Leaves of three, turn and flee!
I was prepared for the poison ivy in our woods.  I wore long sleeves, hiking boots, a long sleeved shirt, and gloves. I came armed with not only my tools, but also weed killer.  I tried my best not to touch any of the plants, but I must have inadvertently touched some because my forearms, neck, and my chin are covered in poison ivy rash.  Rats!  

So after itching a lot, slathering on tons of calamine lotion, and generally being absurdly angry at a plant, I began working on plan B.  I realized that not only was clearing multiple paths by hand going to take a ridiculous amount of time, but that if I did so, I would most likely spend the better part of the next decade  covered in calamine lotion. I started calling local tree companies, and through one of them found a man who owns a marvelous sounding machine.  Though I have never seen it, it sounds like the kind of machine you would not want to see featured in a movie about how builders are clearing a rainforest in The Amazon.  It does sound however, like a marvelous way to create trails, and like it would spare me  (hopefully) some weeks and weeks of itchy poison ivy rashes.  

So the next step in creating trails in our school's essentially untouched forest, is for me and a few other teachers I have recruited to don protective gear, and mark out where we would like our initial trail to be.  The we will ask Dave, the man with the marvelous mulching, munching, brush clearing, poison ivy sparing machine how long he thinks it would take him to clear it.  Then we can spray the trail, trying to get rid of the poison ivy, and figure out how we would like to edge it - keeping in mind this area floods nearly every year.  

Piece of cake, right?  

But whenever I get really overwhelmed by the task or freak out at the acres and acres of poison ivy, I remind myself how amazing these trails and access to these woods will be for children.  I took my own children down to the creek in the woods, during a short break from our gate excavation. (And before you ask, they did not get poison ivy rashes.  Phew!)  In the forty five minutes of so that we were down there we saw . . .



a frog
a snake
an owl
two box turtles
raccoon tracks
sticks chewed by beavers
deer tracks
and
countless birds and insects.

And that is only the wildlife!  There also obviously many varieties of trees and plants, and once we get rid of the poison ivy, we can plant more shade loving native species.  
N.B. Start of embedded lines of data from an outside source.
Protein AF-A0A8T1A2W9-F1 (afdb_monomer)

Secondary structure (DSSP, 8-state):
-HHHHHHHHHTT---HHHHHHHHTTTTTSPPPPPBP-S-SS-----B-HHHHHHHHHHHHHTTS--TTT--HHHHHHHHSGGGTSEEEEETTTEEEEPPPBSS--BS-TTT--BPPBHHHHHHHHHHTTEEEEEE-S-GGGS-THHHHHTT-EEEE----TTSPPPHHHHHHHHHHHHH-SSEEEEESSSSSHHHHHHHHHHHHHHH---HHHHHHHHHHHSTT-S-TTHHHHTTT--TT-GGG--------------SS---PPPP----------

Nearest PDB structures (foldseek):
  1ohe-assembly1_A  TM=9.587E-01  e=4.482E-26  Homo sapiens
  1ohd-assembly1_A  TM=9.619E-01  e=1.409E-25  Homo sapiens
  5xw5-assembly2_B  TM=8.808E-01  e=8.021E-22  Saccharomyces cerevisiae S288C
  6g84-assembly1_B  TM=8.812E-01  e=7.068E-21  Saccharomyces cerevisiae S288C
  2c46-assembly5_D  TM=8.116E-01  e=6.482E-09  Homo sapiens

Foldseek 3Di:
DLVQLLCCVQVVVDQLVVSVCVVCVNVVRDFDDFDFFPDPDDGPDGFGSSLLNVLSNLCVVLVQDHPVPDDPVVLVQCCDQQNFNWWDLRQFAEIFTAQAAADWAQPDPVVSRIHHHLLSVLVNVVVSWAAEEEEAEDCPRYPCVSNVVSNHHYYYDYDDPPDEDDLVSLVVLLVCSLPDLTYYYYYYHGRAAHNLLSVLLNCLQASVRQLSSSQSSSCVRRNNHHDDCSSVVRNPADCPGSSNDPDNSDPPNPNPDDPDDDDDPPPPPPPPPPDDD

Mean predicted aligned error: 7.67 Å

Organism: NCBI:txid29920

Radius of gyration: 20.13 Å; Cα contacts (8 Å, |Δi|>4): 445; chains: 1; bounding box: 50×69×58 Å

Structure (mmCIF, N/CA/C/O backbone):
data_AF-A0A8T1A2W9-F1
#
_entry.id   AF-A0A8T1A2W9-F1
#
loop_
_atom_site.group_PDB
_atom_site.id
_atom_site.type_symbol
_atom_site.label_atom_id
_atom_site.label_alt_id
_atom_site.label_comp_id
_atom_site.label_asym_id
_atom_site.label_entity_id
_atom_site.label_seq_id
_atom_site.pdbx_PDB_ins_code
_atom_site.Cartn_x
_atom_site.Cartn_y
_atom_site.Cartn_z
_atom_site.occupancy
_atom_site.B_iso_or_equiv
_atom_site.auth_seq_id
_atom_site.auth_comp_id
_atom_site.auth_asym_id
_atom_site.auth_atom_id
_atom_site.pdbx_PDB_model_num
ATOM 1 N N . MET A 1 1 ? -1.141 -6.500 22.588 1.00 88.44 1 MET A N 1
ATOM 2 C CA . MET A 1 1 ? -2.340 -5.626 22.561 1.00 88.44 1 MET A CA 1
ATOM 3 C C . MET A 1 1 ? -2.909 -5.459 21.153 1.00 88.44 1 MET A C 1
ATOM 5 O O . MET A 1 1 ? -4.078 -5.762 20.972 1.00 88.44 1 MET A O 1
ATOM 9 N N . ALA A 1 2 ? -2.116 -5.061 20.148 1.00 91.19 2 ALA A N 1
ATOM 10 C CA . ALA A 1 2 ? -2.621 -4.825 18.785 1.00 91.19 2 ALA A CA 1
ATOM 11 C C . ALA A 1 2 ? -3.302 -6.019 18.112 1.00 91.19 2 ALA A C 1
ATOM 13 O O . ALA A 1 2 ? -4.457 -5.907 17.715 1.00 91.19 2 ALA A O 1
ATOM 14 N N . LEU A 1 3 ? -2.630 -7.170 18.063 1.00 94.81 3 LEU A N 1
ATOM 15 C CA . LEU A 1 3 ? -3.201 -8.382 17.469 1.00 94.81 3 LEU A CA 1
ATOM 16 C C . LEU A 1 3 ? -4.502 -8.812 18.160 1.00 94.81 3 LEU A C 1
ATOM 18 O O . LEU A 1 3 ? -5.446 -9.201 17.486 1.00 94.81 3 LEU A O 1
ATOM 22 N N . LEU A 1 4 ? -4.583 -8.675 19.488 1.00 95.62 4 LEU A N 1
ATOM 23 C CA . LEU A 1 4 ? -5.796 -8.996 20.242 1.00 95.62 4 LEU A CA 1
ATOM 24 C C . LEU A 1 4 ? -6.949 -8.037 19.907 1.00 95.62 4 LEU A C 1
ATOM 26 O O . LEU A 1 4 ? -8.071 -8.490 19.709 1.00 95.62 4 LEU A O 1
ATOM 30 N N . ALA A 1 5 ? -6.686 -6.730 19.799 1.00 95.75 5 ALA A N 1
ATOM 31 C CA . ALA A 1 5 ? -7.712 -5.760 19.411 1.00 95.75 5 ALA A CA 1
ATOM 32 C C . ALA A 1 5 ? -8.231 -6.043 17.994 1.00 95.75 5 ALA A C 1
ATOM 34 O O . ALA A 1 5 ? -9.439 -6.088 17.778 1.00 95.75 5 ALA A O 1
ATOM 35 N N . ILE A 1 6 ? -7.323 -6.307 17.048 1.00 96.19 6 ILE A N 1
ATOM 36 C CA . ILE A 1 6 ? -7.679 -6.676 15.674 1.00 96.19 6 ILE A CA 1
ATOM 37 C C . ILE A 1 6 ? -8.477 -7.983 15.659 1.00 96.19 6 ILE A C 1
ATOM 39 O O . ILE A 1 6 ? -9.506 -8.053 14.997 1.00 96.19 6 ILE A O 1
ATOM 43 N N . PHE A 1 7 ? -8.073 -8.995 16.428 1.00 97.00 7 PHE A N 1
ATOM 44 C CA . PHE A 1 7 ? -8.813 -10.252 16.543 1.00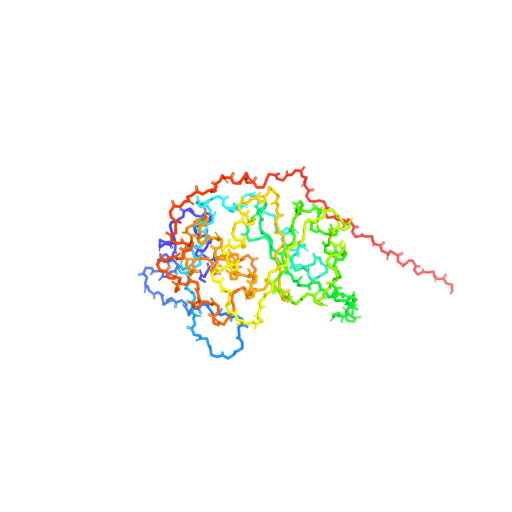 97.00 7 PHE A CA 1
ATOM 45 C C . PHE A 1 7 ? -10.249 -10.035 17.042 1.00 97.00 7 PHE A C 1
ATOM 47 O O . PHE A 1 7 ? -11.189 -10.583 16.469 1.00 97.00 7 PHE A O 1
ATOM 54 N N . LEU A 1 8 ? -10.447 -9.194 18.061 1.00 97.31 8 LEU A N 1
ATOM 55 C CA . LEU A 1 8 ? -11.781 -8.862 18.571 1.00 97.31 8 LEU A CA 1
ATOM 56 C C . LEU A 1 8 ? -12.648 -8.119 17.542 1.00 97.31 8 LEU A C 1
ATOM 58 O O . LEU A 1 8 ? -13.861 -8.315 17.522 1.00 97.31 8 LEU A O 1
ATOM 62 N N . VAL A 1 9 ? -12.045 -7.300 16.679 1.00 97.31 9 VAL A N 1
ATOM 63 C CA . VAL A 1 9 ? -12.748 -6.662 15.555 1.00 97.31 9 VAL A CA 1
ATOM 64 C C . VAL A 1 9 ? -13.116 -7.695 14.484 1.00 97.31 9 VAL A C 1
ATOM 66 O O . VAL A 1 9 ? -14.264 -7.758 14.058 1.00 97.31 9 VAL A O 1
ATOM 69 N N . VAL A 1 10 ? -12.157 -8.523 14.061 1.00 95.62 10 VAL A N 1
ATOM 70 C CA . VAL A 1 10 ? -12.306 -9.457 12.932 1.00 95.62 10 VAL A CA 1
ATOM 71 C C . VAL A 1 10 ? -13.202 -10.645 13.284 1.00 95.62 10 VAL A C 1
ATOM 73 O O . VAL A 1 10 ? -14.174 -10.918 12.584 1.00 95.62 10 VAL A O 1
ATOM 76 N N . ALA A 1 11 ? -12.859 -11.370 14.348 1.00 94.25 11 ALA A N 1
ATOM 77 C CA . ALA A 1 11 ? -13.539 -12.597 14.756 1.00 94.25 11 ALA A CA 1
ATOM 78 C C . ALA A 1 11 ? -14.660 -12.322 15.765 1.00 94.25 11 ALA A C 1
ATOM 80 O O . ALA A 1 11 ? -15.692 -12.986 15.739 1.00 94.25 11 ALA A O 1
ATOM 81 N N . GLY A 1 12 ? -14.465 -11.335 16.645 1.00 93.06 12 GLY A N 1
ATOM 82 C CA . GLY A 1 12 ? -15.457 -10.957 17.655 1.00 93.06 12 GLY A CA 1
ATOM 83 C C . GLY A 1 12 ? -16.559 -10.023 17.146 1.00 93.06 12 GLY A C 1
ATOM 84 O O . GLY A 1 12 ? -17.535 -9.815 17.862 1.00 93.06 12 GLY A O 1
ATOM 85 N N . GLY A 1 13 ? -16.410 -9.444 15.948 1.00 94.56 13 GLY A N 1
ATOM 86 C CA . GLY A 1 13 ? -17.384 -8.517 15.361 1.00 94.56 13 GLY A CA 1
ATOM 87 C C . GLY A 1 13 ? -17.587 -7.230 16.167 1.00 94.56 13 GLY A C 1
ATOM 88 O O . GLY A 1 13 ? -18.622 -6.578 16.034 1.00 94.56 13 GLY A O 1
ATOM 89 N N . LEU A 1 14 ? -16.640 -6.878 17.040 1.00 97.38 14 LEU A N 1
ATOM 90 C CA . LEU A 1 14 ? -16.747 -5.688 17.877 1.00 97.38 14 LEU A CA 1
ATOM 91 C C . LEU A 1 14 ? -16.409 -4.423 17.088 1.00 97.38 14 LEU A C 1
ATOM 93 O O . LEU A 1 14 ? -15.594 -4.440 16.163 1.00 97.38 14 LEU A O 1
ATOM 97 N N . THR A 1 15 ? -16.969 -3.294 17.527 1.00 97.75 15 THR A N 1
ATOM 98 C CA . THR A 1 15 ? -16.505 -1.987 17.058 1.00 97.75 15 THR A CA 1
ATOM 99 C C . THR A 1 15 ? -15.057 -1.744 17.509 1.00 97.75 15 THR A C 1
ATOM 101 O O . THR A 1 15 ? -14.652 -2.242 18.569 1.00 97.75 15 THR A O 1
ATOM 104 N N . PRO A 1 16 ? -14.260 -0.974 16.743 1.00 97.75 16 PRO A N 1
ATOM 105 C CA . PRO A 1 16 ? -12.870 -0.672 17.087 1.00 97.75 16 PRO A CA 1
ATOM 106 C C . PRO A 1 16 ? -12.702 -0.112 18.500 1.00 97.75 16 PRO A C 1
ATOM 108 O O . PRO A 1 16 ? -11.836 -0.563 19.245 1.00 97.75 16 PRO A O 1
ATOM 111 N N . GLU A 1 17 ? -13.557 0.832 18.889 1.00 97.00 17 GLU A N 1
ATOM 112 C CA . GLU A 1 17 ? -13.523 1.485 20.196 1.00 97.00 17 GLU A CA 1
ATOM 113 C C . GLU A 1 17 ? -13.739 0.470 21.319 1.00 97.00 17 GLU A C 1
ATOM 115 O O . GLU A 1 17 ? -12.961 0.422 22.269 1.00 97.00 17 GLU A O 1
ATOM 120 N N . LEU A 1 18 ? -14.744 -0.401 21.186 1.00 96.94 18 LEU A N 1
ATOM 121 C CA . LEU A 1 18 ? -15.043 -1.416 22.193 1.00 96.94 18 LEU A CA 1
ATOM 122 C C . LEU A 1 18 ? -13.935 -2.473 22.285 1.00 96.94 18 LEU A C 1
ATOM 124 O O . LEU A 1 18 ? -13.568 -2.886 23.386 1.00 96.94 18 LEU A O 1
ATOM 128 N N . ALA A 1 19 ? -13.385 -2.902 21.147 1.00 97.12 19 ALA A N 1
ATOM 129 C CA . ALA A 1 19 ? -12.268 -3.841 21.113 1.00 97.12 19 ALA A CA 1
ATOM 130 C C . ALA A 1 19 ? -11.037 -3.274 21.836 1.00 97.12 19 ALA A C 1
ATOM 132 O O . ALA A 1 19 ? -10.436 -3.964 22.661 1.00 97.12 19 ALA A O 1
ATOM 133 N N . VAL A 1 20 ? -10.689 -2.010 21.578 1.00 96.06 20 VAL A N 1
ATOM 134 C CA . VAL A 1 20 ? -9.562 -1.338 22.236 1.00 96.06 20 VAL A CA 1
ATOM 135 C C . VAL A 1 20 ? -9.821 -1.148 23.728 1.00 96.06 20 VAL A C 1
ATOM 137 O O . VAL A 1 20 ? -8.955 -1.502 24.524 1.00 96.06 20 VAL A O 1
ATOM 140 N N . THR A 1 21 ? -11.007 -0.681 24.126 1.00 95.62 21 THR A N 1
ATOM 141 C CA . THR A 1 21 ? -11.374 -0.520 25.544 1.00 95.62 21 THR A CA 1
ATOM 142 C C . THR A 1 21 ? -11.237 -1.831 26.320 1.00 95.62 21 THR A C 1
ATOM 144 O O . THR A 1 21 ? -10.633 -1.849 27.393 1.00 95.62 21 THR A O 1
ATOM 147 N N . ARG A 1 22 ? -11.687 -2.956 25.744 1.00 95.12 22 ARG A N 1
ATOM 148 C CA . ARG A 1 22 ? -11.525 -4.286 26.357 1.00 95.12 22 ARG A CA 1
ATOM 149 C C . ARG A 1 22 ? -10.063 -4.699 26.488 1.00 95.12 22 ARG A C 1
ATOM 151 O O . ARG A 1 22 ? -9.663 -5.208 27.531 1.00 95.12 22 ARG A O 1
ATOM 158 N N . VAL A 1 23 ? -9.251 -4.468 25.456 1.00 94.38 23 VAL A N 1
ATOM 159 C CA . VAL A 1 23 ? -7.810 -4.777 25.499 1.00 94.38 23 VAL A CA 1
ATOM 160 C C . VAL A 1 23 ? -7.081 -3.930 26.539 1.00 94.38 23 VAL A C 1
ATOM 162 O O . VAL A 1 23 ? -6.144 -4.418 27.166 1.00 94.38 23 VAL A O 1
ATOM 165 N N . LEU A 1 24 ? -7.522 -2.690 26.748 1.00 94.06 24 LEU A N 1
ATOM 166 C CA . LEU A 1 24 ? -6.981 -1.795 27.768 1.00 94.06 24 LEU A CA 1
ATOM 167 C C . LEU A 1 24 ? -7.608 -2.008 29.156 1.00 94.06 24 LEU A C 1
ATOM 169 O O . LEU A 1 24 ? -7.332 -1.231 30.070 1.00 94.06 24 LEU A O 1
ATOM 173 N N . ASN A 1 25 ? -8.411 -3.066 29.331 1.00 92.56 25 ASN A N 1
ATOM 174 C CA . ASN A 1 25 ? -9.068 -3.422 30.589 1.00 92.56 25 ASN A CA 1
ATOM 175 C C . ASN A 1 25 ? -9.831 -2.228 31.192 1.00 92.56 25 ASN A C 1
ATOM 177 O O . ASN A 1 25 ? -9.579 -1.828 32.330 1.00 92.56 25 ASN A O 1
ATOM 181 N N . ASP A 1 26 ? -10.688 -1.608 30.373 1.00 89.00 26 ASP A N 1
ATOM 182 C CA . ASP A 1 26 ? -11.488 -0.426 30.719 1.00 89.00 26 ASP A CA 1
ATOM 183 C C . ASP A 1 26 ? -10.639 0.751 31.243 1.00 89.00 26 ASP A C 1
ATOM 185 O O . ASP A 1 26 ? -11.026 1.473 32.159 1.00 89.00 26 ASP A O 1
ATOM 189 N N . GLY A 1 27 ? -9.444 0.930 30.668 1.00 84.31 27 GLY A N 1
ATOM 190 C CA . GLY A 1 27 ? -8.519 2.019 31.000 1.00 84.31 27 GLY A CA 1
ATOM 191 C C . GLY A 1 27 ? -7.553 1.718 32.148 1.00 84.31 27 GLY A C 1
ATOM 192 O O . GLY A 1 27 ? -6.752 2.578 32.506 1.00 84.31 27 GLY A O 1
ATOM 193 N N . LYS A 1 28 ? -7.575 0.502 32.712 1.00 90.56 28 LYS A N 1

Not to mention the benefits of climbing fallen branches, exploring a "wild wood", and all the other benefits of connecting children with nature!  

I will be writing much more about trail clearing, poison ivy killing, marvelous machines, and connecting children with nature in the woods at our school, in the weeks to come.  Until then however,

I think I should go and put on some more calamine lotion!